[systemd-devel] [PATCH 2/3] socket: Add support for TCP defer accept
Susant Sahani
susant at redhat.com
Thu Aug 14 10:36:12 PDT 2014
TCP_DEFER_ACCEPT Allow a listener to be awakened only when data
arrives on the socket. If TCP_DEFER_ACCEPT set on a server-side
listening socket, the TCP/IP stack will not to wait for the final
ACK packet and not to initiate the process until the first packet
of real data has arrived. After sending the SYN/ACK, the server will
then wait for a data packet from a client. Now, only three packets
will be sent over the network, and the connection establishment delay
will be significantly reduced.
---
man/systemd.socket.xml | 24 ++++++++++++++++++++++++
src/core/dbus-socket.c | 1 +
src/core/load-fragment-gperf.gperf.m4 | 1 +
src/core/socket.c | 12 ++++++++++++
src/core/socket.h | 1 +
5 files changed, 39 insertions(+)
diff --git a/man/systemd.socket.xml b/man/systemd.socket.xml
index 5efb398..38f16e5 100644
--- a/man/systemd.socket.xml
+++ b/man/systemd.socket.xml
@@ -546,6 +546,30 @@
</varlistentry>
<varlistentry>
+ <term><varname>DeferAccept=</varname></term>
+ <listitem><para>Takes time (in seconds) as argument. If set, the listening process
+ will be awakened only when data arrives on the socket, and not immediately
+ when connection is established. When this option is set, the
+ <constant>TCP_DEFER_ACCEPT</constant> socket option will be used
+ (see
+ <citerefentry><refentrytitle>tcp</refentrytitle><manvolnum>7</manvolnum></citerefentry>),
+ and the kernel will ignore initial ACK packets without any data.

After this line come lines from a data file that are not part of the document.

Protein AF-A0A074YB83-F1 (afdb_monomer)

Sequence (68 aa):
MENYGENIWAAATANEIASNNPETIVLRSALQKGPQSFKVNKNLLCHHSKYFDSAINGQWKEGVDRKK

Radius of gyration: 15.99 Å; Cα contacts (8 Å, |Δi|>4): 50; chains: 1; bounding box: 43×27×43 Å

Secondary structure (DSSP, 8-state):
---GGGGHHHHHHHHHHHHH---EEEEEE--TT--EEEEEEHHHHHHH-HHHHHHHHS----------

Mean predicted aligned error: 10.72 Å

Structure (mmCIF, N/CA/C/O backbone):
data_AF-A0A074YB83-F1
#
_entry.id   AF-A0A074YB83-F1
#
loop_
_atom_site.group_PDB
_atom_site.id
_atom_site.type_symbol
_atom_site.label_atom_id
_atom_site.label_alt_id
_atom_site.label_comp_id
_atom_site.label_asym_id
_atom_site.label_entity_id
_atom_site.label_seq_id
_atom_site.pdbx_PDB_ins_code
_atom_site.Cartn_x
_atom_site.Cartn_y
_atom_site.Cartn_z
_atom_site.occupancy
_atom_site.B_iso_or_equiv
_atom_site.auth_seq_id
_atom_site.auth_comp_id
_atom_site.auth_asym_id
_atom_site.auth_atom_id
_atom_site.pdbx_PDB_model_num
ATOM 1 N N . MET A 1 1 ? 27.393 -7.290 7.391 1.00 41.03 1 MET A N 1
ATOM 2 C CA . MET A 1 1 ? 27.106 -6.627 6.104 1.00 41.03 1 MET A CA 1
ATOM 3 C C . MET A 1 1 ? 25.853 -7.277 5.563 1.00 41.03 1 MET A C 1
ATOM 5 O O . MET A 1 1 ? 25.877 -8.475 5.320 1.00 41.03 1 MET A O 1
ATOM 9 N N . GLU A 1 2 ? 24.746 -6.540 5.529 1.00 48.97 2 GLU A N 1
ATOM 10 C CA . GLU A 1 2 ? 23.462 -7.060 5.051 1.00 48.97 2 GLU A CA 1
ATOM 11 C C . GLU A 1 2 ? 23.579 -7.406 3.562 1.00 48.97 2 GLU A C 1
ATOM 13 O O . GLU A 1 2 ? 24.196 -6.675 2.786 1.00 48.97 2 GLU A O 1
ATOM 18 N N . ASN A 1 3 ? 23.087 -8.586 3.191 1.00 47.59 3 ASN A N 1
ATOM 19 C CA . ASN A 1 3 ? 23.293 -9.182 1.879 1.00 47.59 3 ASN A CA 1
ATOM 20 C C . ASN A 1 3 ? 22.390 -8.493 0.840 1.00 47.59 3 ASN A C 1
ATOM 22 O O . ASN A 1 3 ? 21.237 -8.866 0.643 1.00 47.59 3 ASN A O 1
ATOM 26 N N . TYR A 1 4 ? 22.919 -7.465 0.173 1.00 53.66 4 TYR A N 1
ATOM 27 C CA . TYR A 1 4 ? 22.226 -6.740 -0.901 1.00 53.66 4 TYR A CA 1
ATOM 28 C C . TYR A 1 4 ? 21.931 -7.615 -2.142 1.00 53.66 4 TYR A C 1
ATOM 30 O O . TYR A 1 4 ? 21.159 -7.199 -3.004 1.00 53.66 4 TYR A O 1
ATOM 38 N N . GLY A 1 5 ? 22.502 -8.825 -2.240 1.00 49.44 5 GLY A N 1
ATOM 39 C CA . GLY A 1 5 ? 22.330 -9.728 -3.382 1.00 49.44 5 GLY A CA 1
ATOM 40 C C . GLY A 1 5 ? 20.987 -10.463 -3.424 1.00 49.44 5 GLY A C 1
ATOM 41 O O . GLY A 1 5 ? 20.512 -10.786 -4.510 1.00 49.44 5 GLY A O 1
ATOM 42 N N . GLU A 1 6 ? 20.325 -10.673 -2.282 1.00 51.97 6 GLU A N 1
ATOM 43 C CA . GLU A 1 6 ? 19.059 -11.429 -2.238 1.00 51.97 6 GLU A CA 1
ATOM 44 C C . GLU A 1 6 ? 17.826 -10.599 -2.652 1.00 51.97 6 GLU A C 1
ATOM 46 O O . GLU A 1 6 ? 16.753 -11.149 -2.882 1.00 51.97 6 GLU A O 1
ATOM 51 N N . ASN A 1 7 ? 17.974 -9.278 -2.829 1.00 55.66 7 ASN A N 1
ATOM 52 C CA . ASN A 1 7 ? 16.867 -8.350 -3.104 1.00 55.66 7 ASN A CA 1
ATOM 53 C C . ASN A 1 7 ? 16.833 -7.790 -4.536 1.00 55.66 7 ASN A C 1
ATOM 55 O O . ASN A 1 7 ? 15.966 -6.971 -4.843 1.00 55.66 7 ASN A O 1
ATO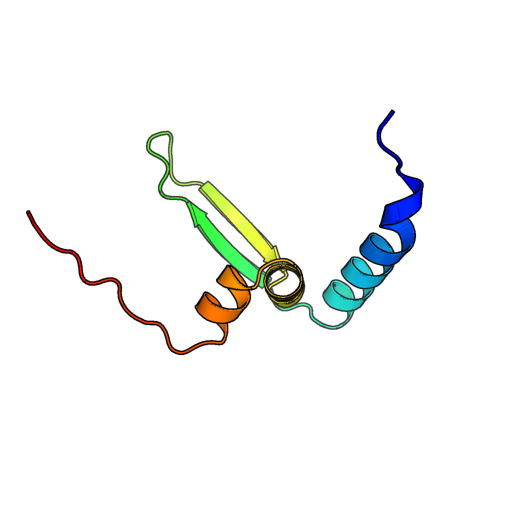M 59 N N . ILE A 1 8 ? 17.732 -8.210 -5.435 1.00 52.50 8 ILE A N 1
ATOM 60 C CA . ILE A 1 8 ? 17.754 -7.679 -6.813 1.00 52.50 8 ILE A CA 1
ATOM 61 C C . ILE A 1 8 ? 16.454 -8.038 -7.551 1.00 52.50 8 ILE A C 1
ATOM 63 O O . ILE A 1 8 ? 15.839 -7.182 -8.189 1.00 52.50 8 ILE A O 1
ATOM 67 N N . TRP A 1 9 ? 15.973 -9.271 -7.378 1.00 50.59 9 TRP A N 1
ATOM 68 C CA . TRP A 1 9 ? 14.694 -9.722 -7.932 1.00 50.59 9 TRP A CA 1
ATOM 69 C C . TRP A 1 9 ? 13.494 -9.029 -7.268 1.00 50.59 9 TRP A C 1
ATOM 71 O O . TRP A 1 9 ? 12.519 -8.714 -7.949 1.00 50.59 9 TRP A O 1
ATOM 81 N N . ALA A 1 10 ? 13.579 -8.710 -5.971 1.00 63.75 10 ALA A N 1
ATOM 82 C CA . ALA A 1 10 ? 12.529 -7.998 -5.239 1.00 63.75 10 ALA A CA 1
ATOM 83 C C . ALA A 1 10 ? 12.389 -6.534 -5.695 1.00 63.75 10 ALA A C 1
ATOM 85 O O . ALA A 1 10 ? 11.275 -6.054 -5.889 1.00 63.75 10 ALA A O 1
ATOM 86 N N . ALA A 1 11 ? 13.504 -5.838 -5.936 1.00 65.81 11 ALA A N 1
ATOM 87 C CA . ALA A 1 11 ? 13.493 -4.456 -6.415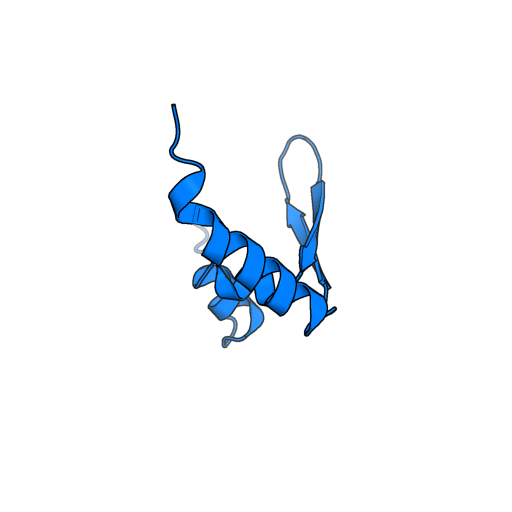 1.00 65.81 11 ALA A CA 1
ATOM 88 C C . ALA A 1 11 ? 13.031 -4.341 -7.879 1.00 65.81 11 ALA A C 1
ATOM 90 O O . ALA A 1 11 ? 12.261 -3.439 -8.211 1.00 65.81 11 ALA A O 1
ATOM 91 N N . ALA A 1 12 ? 13.458 -5.264 -8.749 1.00 73.00 12 ALA A N 1
ATOM 92 C CA . ALA A 1 12 ? 12.989 -5.320 -10.135 1.00 73.00 12 ALA A CA 1
ATOM 93 C C . ALA A 1 12 ? 11.472 -5.568 -10.208 1.00 73.00 12 ALA A C 1
ATOM 95 O O . ALA A 1 12 ? 10.761 -4.844 -10.902 1.00 73.00 12 ALA A O 1
ATOM 96 N N . THR A 1 13 ? 10.973 -6.518 -9.411 1.00 77.56 13 THR A N 1
ATOM 97 C CA . THR A 1 13 ? 9.538 -6.827 -9.306 1.00 77.56 13 THR A CA 1
ATOM 98 C C . THR A 1 13 ? 8.748 -5.642 -8.743 1.00 77.56 13 THR A C 1
ATOM 100 O O . THR A 1 13 ? 7.700 -5.285 -9.274 1.00 77.56 13 THR A O 1
ATOM 103 N N . ALA A 1 14 ? 9.266 -4.964 -7.713 1.00 75.38 14 ALA A N 1
ATOM 104 C CA . ALA A 1 14 ? 8.638 -3.771 -7.149 1.00 75.38 14 ALA A CA 1
ATOM 105 C C . ALA A 1 14 ? 8.511 -2.628 -8.172 1.00 75.38 14 ALA A C 1
ATOM 107 O O . ALA A 1 14 ? 7.459 -1.989 -8.256 1.00 75.38 14 ALA A O 1
ATOM 108 N N . ASN A 1 15 ? 9.559 -2.392 -8.969 1.00 79.94 15 ASN A N 1
ATOM 109 C CA . ASN A 1 15 ? 9.539 -1.394 -10.038 1.00 79.94 15 ASN A CA 1
ATOM 110 C C . ASN A 1 15 ? 8.541 -1.761 -11.137 1.00 79.94 15 ASN A C 1
ATOM 112 O O . ASN A 1 15 ? 7.768 -0.905 -11.554 1.00 79.94 15 ASN A O 1
ATOM 116 N N . GLU A 1 16 ? 8.503 -3.023 -11.566 1.00 83.69 16 GLU A N 1
ATOM 117 C CA . GLU A 1 16 ? 7.537 -3.489 -12.563 1.00 83.69 16 GLU A CA 1
ATOM 118 C C . GLU A 1 16 ? 6.089 -3.299 -12.082 1.00 83.69 16 GLU A C 1
ATOM 120 O O . GLU A 1 16 ? 5.259 -2.735 -12.799 1.00 83.69 16 GLU A O 1
ATOM 125 N N . ILE 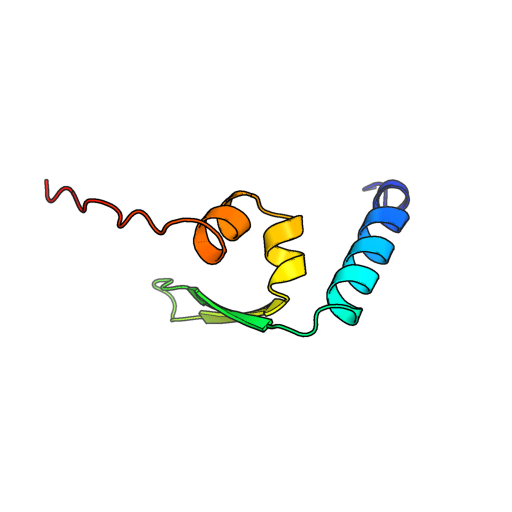A 1 17 ? 5.790 -3.690 -10.838 1.00 81.50 17 ILE A N 1
ATOM 126 C CA . ILE A 1 17 ? 4.464 -3.506 -10.234 1.00 81.50 17 ILE A CA 1
ATOM 127 C C . ILE A 1 17 ? 4.095 -2.020 -10.198 1.00 81.50 17 ILE A C 1
ATOM 129 O O . ILE A 1 17 ? 2.979 -1.664 -10.586 1.00 81.50 17 ILE A O 1
ATOM 133 N N . ALA A 1 18 ? 5.015 -1.156 -9.762 1.00 82.25 18 ALA A N 1
ATOM 134 C CA . ALA A 1 18 ? 4.778 0.280 -9.658 1.00 82.25 18 ALA A CA 1
ATOM 135 C C . ALA A 1 18 ? 4.596 0.954 -11.029 1.00 82.25 18 ALA A C 1
ATOM 137 O O . ALA A 1 18 ? 3.731 1.819 -11.169 1.00 82.25 18 ALA A O 1
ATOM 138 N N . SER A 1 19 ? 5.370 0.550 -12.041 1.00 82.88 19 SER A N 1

+ The argument specifies the approximate amount
+ of time the kernel should wait for incoming data before falling
+ back to the normal behaviour of honouring empty ACK packets.

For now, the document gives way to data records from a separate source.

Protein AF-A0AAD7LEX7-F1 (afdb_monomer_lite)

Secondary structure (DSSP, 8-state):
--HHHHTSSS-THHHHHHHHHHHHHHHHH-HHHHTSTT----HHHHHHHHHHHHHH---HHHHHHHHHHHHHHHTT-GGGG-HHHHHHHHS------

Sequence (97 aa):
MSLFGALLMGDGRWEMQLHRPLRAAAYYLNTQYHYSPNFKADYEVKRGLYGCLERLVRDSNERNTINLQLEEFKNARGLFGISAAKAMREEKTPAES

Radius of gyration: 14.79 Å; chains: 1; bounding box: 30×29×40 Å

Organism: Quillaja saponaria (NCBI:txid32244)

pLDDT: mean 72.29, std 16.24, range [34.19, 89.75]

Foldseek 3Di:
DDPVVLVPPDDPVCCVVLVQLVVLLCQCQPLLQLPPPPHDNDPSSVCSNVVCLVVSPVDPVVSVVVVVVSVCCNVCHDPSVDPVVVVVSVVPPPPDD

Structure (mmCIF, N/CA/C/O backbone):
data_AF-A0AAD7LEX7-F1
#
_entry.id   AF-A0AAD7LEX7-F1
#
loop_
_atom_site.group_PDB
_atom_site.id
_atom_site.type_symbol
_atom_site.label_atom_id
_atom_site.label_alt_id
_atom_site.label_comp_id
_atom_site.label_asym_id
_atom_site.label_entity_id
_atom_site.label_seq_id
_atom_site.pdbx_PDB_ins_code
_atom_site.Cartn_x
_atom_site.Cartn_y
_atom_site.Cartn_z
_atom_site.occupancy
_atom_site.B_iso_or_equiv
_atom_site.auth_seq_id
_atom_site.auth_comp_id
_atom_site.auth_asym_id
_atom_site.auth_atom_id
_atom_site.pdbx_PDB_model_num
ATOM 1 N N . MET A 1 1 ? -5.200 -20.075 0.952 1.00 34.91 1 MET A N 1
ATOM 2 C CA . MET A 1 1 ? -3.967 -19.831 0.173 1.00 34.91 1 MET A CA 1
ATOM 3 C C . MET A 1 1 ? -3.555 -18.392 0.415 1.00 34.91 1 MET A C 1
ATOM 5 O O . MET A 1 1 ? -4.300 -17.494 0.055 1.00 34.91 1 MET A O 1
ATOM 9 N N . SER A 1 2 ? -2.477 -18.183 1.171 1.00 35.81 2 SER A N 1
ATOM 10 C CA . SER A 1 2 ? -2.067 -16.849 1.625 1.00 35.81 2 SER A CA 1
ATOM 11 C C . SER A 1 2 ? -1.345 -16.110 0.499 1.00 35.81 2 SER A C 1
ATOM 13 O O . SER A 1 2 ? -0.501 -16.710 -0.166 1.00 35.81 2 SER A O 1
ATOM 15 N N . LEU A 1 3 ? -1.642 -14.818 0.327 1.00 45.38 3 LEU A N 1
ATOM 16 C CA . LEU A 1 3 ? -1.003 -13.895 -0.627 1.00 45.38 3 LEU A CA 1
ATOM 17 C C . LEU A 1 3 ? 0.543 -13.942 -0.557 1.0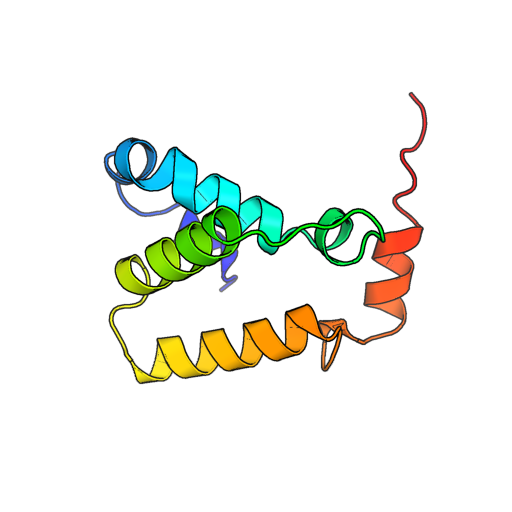0 45.38 3 LEU A C 1
ATOM 19 O O . LEU A 1 3 ? 1.235 -13.657 -1.527 1.00 45.38 3 LEU A O 1
ATOM 23 N N . PHE A 1 4 ? 1.079 -14.373 0.589 1.00 47.59 4 PHE A N 1
ATOM 24 C CA . PHE A 1 4 ? 2.503 -14.584 0.843 1.00 47.59 4 PHE A CA 1
ATOM 25 C C . PHE A 1 4 ? 3.129 -15.754 0.066 1.00 47.59 4 PHE A C 1
ATOM 27 O O . PHE A 1 4 ? 4.309 -15.691 -0.265 1.00 47.59 4 PHE A O 1
ATOM 34 N N . GLY A 1 5 ? 2.369 -16.807 -0.256 1.00 34.19 5 GLY A N 1
ATOM 35 C CA . GLY A 1 5 ? 2.894 -17.986 -0.960 1.00 34.19 5 GLY A CA 1
ATOM 36 C C . GLY A 1 5 ? 3.158 -17.744 -2.448 1.00 34.19 5 GLY A C 1
ATOM 37 O O . GLY A 1 5 ? 4.074 -18.329 -3.015 1.00 34.19 5 GLY A O 1
ATOM 38 N N . ALA A 1 6 ? 2.403 -16.836 -3.072 1.00 46.41 6 ALA A N 1
ATOM 39 C CA . ALA A 1 6 ? 2.591 -16.479 -4.478 1.00 46.41 6 ALA A CA 1
ATOM 40 C C . ALA A 1 6 ? 3.839 -15.605 -4.710 1.00 46.41 6 ALA A C 1
ATOM 42 O O . ALA A 1 6 ? 4.390 -15.604 -5.806 1.00 46.41 6 ALA A O 1
ATOM 43 N N . LEU A 1 7 ? 4.321 -14.904 -3.675 1.00 49.56 7 LEU A N 1
ATOM 44 C CA . LEU A 1 7 ? 5.485 -14.013 -3.754 1.00 49.56 7 LEU A CA 1
ATOM 45 C C . LEU A 1 7 ? 6.836 -14.746 -3.767 1.00 49.56 7 LEU A C 1
ATOM 47 O O . LEU A 1 7 ? 7.835 -14.136 -4.133 1.00 49.56 7 LEU A O 1
ATOM 51 N N . LEU A 1 8 ? 6.884 -16.028 -3.386 1.00 46.50 8 LEU A N 1
ATOM 52 C CA . LEU A 1 8 ? 8.139 -16.781 -3.241 1.00 46.50 8 LEU A CA 1
ATOM 53 C C . LEU A 1 8 ? 8.326 -17.914 -4.263 1.00 46.50 8 LEU A C 1
ATOM 55 O O . LEU A 1 8 ? 9.373 -18.552 -4.261 1.00 46.50 8 LEU A O 1
ATOM 59 N N . MET A 1 9 ? 7.342 -18.191 -5.127 1.00 46.16 9 MET A N 1
ATOM 60 C CA . MET A 1 9 ? 7.329 -19.430 -5.926 1.00 46.16 9 MET A CA 1
ATOM 61 C C . MET A 1 9 ? 7.682 -19.272 -7.415 1.00 46.16 9 MET A C 1
ATOM 63 O O . MET A 1 9 ? 7.592 -20.240 -8.165 1.00 46.16 9 MET A O 1
ATOM 67 N N . GLY A 1 10 ? 8.086 -18.087 -7.873 1.00 51.00 10 GLY A N 1
ATOM 68 C CA . GLY A 1 10 ? 8.472 -17.870 -9.268 1.00 51.00 10 GLY A CA 1
ATOM 69 C C . GLY A 1 10 ? 9.957 -17.566 -9.398 1.00 51.00 10 GLY A C 1
ATOM 70 O O . GLY A 1 10 ? 10.372 -16.515 -8.942 1.00 51.00 10 GLY A O 1
ATOM 71 N N . ASP A 1 11 ? 10.705 -18.467 -10.043 1.00 47.59 11 ASP A N 1
ATOM 72 C CA . ASP A 1 11 ? 11.983 -18.304 -10.770 1.00 47.59 11 ASP A CA 1
ATOM 73 C C . ASP A 1 11 ? 13.100 -17.413 -10.144 1.00 47.59 11 ASP A C 1
ATOM 75 O O . ASP A 1 11 ? 12.968 -16.208 -9.954 1.00 47.59 11 ASP A O 1
ATOM 79 N N . GLY A 1 12 ? 14.316 -17.936 -9.977 1.00 51.34 12 GLY A N 1
ATOM 80 C CA . GLY A 1 12 ? 15.481 -17.159 -9.495 1.00 51.34 12 GLY A CA 1
ATOM 81 C C . GLY A 1 12 ? 15.872 -15.931 -10.353 1.00 51.34 12 GLY A C 1
ATOM 82 O O . GLY A 1 12 ? 16.728 -15.142 -9.962 1.00 51.34 12 GLY A O 1
ATOM 83 N N . ARG A 1 13 ? 15.227 -15.716 -11.512 1.00 52.66 13 ARG A N 1
ATOM 84 C CA . ARG A 1 13 ? 15.335 -14.482 -12.318 1.00 52.66 13 ARG A CA 1
ATOM 85 C C . ARG A 1 13 ? 14.552 -13.291 -11.747 1.00 52.66 13 ARG A C 1
ATOM 87 O O . ARG A 1 13 ? 14.812 -12.155 -12.149 1.00 52.66 13 ARG A O 1
ATOM 94 N N . TRP A 1 14 ? 13.611 -13.527 -10.834 1.00 53.91 14 TRP A N 1
ATOM 95 C CA . TRP A 1 14 ? 12.771 -12.483 -10.244 1.00 53.91 14 TRP A CA 1
ATOM 96 C C . TRP A 1 14 ? 13.506 -11.668 -9.174 1.00 53.91 14 TRP A C 1
ATOM 98 O O . TRP A 1 14 ? 13.299 -10.456 -9.107 1.00 53.91 14 TRP A O 1
ATOM 108 N N . GLU A 1 15 ? 14.427 -12.278 -8.418 1.00 52.06 15 GLU A N 1
ATOM 109 C CA . GLU A 1 15 ? 15.249 -11.577 -7.417 1.00 52.06 15 GLU A CA 1
ATOM 110 C C . GLU A 1 15 ? 16.029 -10.420 -8.056 1.00 52.06 15 GLU A C 1
ATOM 112 O O . GLU A 1 15 ? 15.850 -9.262 -7.672 1.00 52.06 15 GLU A O 1
ATOM 117 N N . MET A 1 16 ? 16.778 -10.687 -9.132 1.00 55.06 16 MET A N 1
ATOM 118 C CA . MET A 1 16 ? 17.663 -9.688 -9.743 1.00 55.06 16 MET A CA 1
ATOM 119 C C . MET A 1 16 ? 16.933 -8.462 -10.318 1.00 55.06 16 MET A C 1
ATOM 121 O O . MET 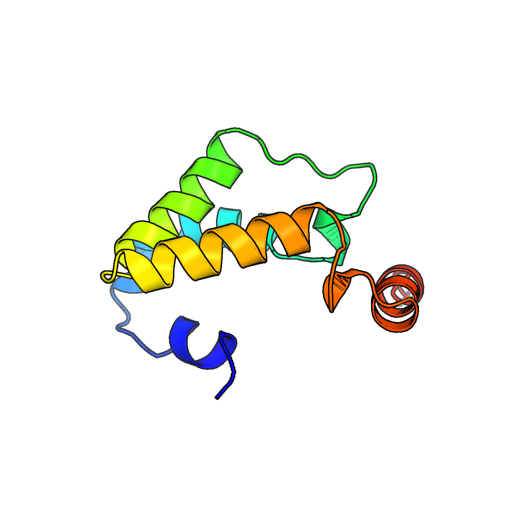A 1 16 ? 17.445 -7.347 -10.210 1.00 55.06 16 MET A O 1
ATOM 125 N N . GLN A 1 17 ? 15.742 -8.627 -10.909 1.00 57.25 17 GLN A N 1
ATOM 126 C CA . GLN A 1 17 ? 14.999 -7.503 -11.506 1.00 57.25 17 GLN A CA 1
ATOM 127 C C . GLN A 1 17 ? 14.047 -6.793 -10.538 1.00 57.25 17 GLN A C 1
ATOM 129 O O . GLN A 1 17 ? 13.621 -5.665 -10.822 1.00 57.25 17 GLN A O 1
ATOM 134 N N . LEU A 1 18 ? 13.694 -7.432 -9.418 1.00 62.38 18 LEU A N 1
ATOM 135 C CA . LEU A 1 18 ? 12.749 -6.882 -8.451 1.00 62.38 18 LEU A CA 1
ATOM 136 C C . LEU A 1 18 ? 13.372 -6.459 -7.124 1.00 62.38 18 LEU A C 1
ATOM 138 O O . LEU A 1 18 ? 12.656 -5.836 -6.353 1.00 62.38 18 LEU A O 1
ATOM 142 N N . HIS A 1 19 ? 14.662 -6.669 -6.844 1.00 68.62 19 HIS A N 1
ATOM 143 C CA . HIS A 1 19 ? 15.243 -6.314 -5.534 1.00 68.62 19 HIS A CA 1
ATOM 144 C C . HIS A 1 19 ? 14.871 -4.908 -5.028 1.00 68.62 19 HIS A C 1
ATOM 146 O O . HIS A 1 19 ? 14.484 -4.746 -3.872 1.00 68.62 19 HIS A O 1
ATOM 152 N N . ARG A 1 20 ? 14.948 -3.881 -5.885 1.00 70.25 20 ARG A N 1
ATOM 153 C CA . ARG A 1 20 ? 14.560 -2.508 -5.511 1.00 70.25 20 ARG A CA 1
ATOM 154 C C . ARG A 1 20 ? 13.043 -2.316 -5.373 1.00 70.25 20 ARG A C 1
ATOM 156 O O . ARG A 1 20 ? 12.617 -1.884 -4.302 1.00 70.25 20 ARG A O 1
ATOM 163 N N . PRO A 1 21 ? 12.215 -2.610 -6.393 1.00 72.56 21 PRO A N 1
ATOM 164 C CA . PRO A 1 21 ? 10.770 -2.410 -6.283 1.00 72.56 21 PRO A CA 1
ATOM 165 C C . PRO A 1 21 ? 10.112 -3.336 -5.243 1.00 72.56 21 PRO A C 1
ATOM 167 O O . PRO A 1 21 ? 9.171 -2.919 -4.574 1.00 72.56 21 PRO A O 1
ATOM 170 N N . LEU A 1 22 ? 10.649 -4.537 -5.012 1.00 77.75 22 LEU A N 1
ATOM 171 C CA . LEU A 1 22 ? 10.199 -5.460 -3.969 1.00 77.75 22 LEU A CA 1
ATOM 172 C C . LEU A 1 22 ? 10.527 -4.931 -2.574 1.00 77.75 22 LEU A C 1
ATOM 174 O O . LEU A 1 22 ? 9.668 -4.964 -1.701 1.00 77.75 22 LEU A O 1
ATOM 178 N N . ARG A 1 23 ? 11.729 -4.378 -2.362 1.00 79.50 23 ARG A N 1
ATOM 179 C CA . ARG A 1 23 ? 12.080 -3.732 -1.087 1.00 79.50 23 ARG A CA 1
ATOM 180 C C . ARG A 1 23 ? 11.189 -2.521 -0.804 1.00 79.50 23 ARG A C 1
ATOM 182 O O . ARG A 1 23 ? 10.766 -2.334 0.332 1.00 79.50 23 ARG A O 1
ATOM 189 N N . ALA A 1 24 ? 10.870 -1.733 -1.830 1.00 81.50 24 ALA A N 1
ATOM 190 C CA . ALA A 1 24 ? 9.920 -0.627 -1.733 1.00 81.50 24 ALA A CA 1
ATOM 191 C C . ALA A 1 24 ? 8.498 -1.106 -1.390 1.00 81.50 24 ALA A C 1
ATOM 193 O O . ALA A 1 24 ? 7.882 -0.577 -0.466 1.00 81.50 24 ALA A O 1
ATOM 194 N N . ALA A 1 25 ? 8.001 -2.137 -2.078 1.00 83.19 25 ALA A N 1
ATOM 195 C CA . ALA A 1 25 ? 6.706 -2.747 -1.790 1.00 83.19 25 ALA A CA 1
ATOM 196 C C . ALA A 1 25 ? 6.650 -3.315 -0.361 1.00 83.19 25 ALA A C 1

+ This option beneficial for protocols where the client sends the data
+ first (e.g. HTTP, in contrast to SMTP), because the server
+ process will not be woken up unnecessarily before it can take any action.
+ </para>
+ <para>If the client also uses the <constant>TCP_DEFER_ACCEPT</constant>
+ option, the latency of the initial connection may be
+ reduced, because the kernel will send data in the
+ final packet establishing the connection (the third packet in the
+ "three-way handshake").</para>
+ <para>Disabled by default.</para></listitem>
+ </varlistentry>
+
+ <varlistentry>
<term><varname>ReceiveBuffer=</varname></term>
<term><varname>SendBuffer=</varname></term>
<listitem><para>Takes an integer
diff --git a/src/core/dbus-socket.c b/src/core/dbus-socket.c
index bdf111c..cc55b8d 100644
--- a/src/core/dbus-socket.c
+++ b/src/core/dbus-socket.c
@@ -100,6 +100,7 @@ const sd_bus_vtable bus_socket_vtable[] = {
SD_BUS_PROPERTY("KeepAliveTime", "t", bus_property_get_usec, offsetof(Socket, keep_alive_time), SD_BUS_VTABLE_PROPERTY_CONST),
SD_BUS_PROPERTY("KeepAliveInterval", "t", bus_property_get_usec, offsetof(Socket, keep_alive_interval), SD_BUS_VTABLE_PROPERTY_CONST),
SD_BUS_PROPERTY("KeepAliveProbes", "u", bus_property_get_unsigned, offsetof(Socket, keep_alive_cnt), SD_BUS_VTABLE_PROPERTY_CONST),
+ SD_BUS_PROPERTY("DeferAccept" , "t", bus_property_get_usec, offsetof(Socket, defer_accept), SD_BUS_VTABLE_PROPERTY_CONST),
SD_BUS_PROPERTY("Priority", "i", bus_property_get_int, offsetof(Socket, priority), SD_BUS_VTABLE_PROPERTY_CONST),
SD_BUS_PROPERTY("ReceiveBuffer", "t", bus_property_get_size, offsetof(Socket, receive_buffer), SD_BUS_VTABLE_PROPERTY_CONST),
SD_BUS_PROPERTY("SendBuffer", "t", bus_property_get_size, offsetof(Socket, send_buffer), SD_BUS_VTABLE_PROPERTY_CONST),
diff --git a/src/core/load-fragment-gperf.gperf.m4 b/src/core/load-fragment-gperf.gperf.m4
index 67bd0e5..b4e2b25 100644
--- a/src/core/load-fragment-gperf.gperf.m4
+++ b/src/core/load-fragment-gperf.gperf.m4
@@ -234,6 +234,7 @@ Socket.KeepAlive, config_parse_bool, 0,
Socket.KeepAliveTime, config_parse_sec, 0, offsetof(Socket, keep_alive_time)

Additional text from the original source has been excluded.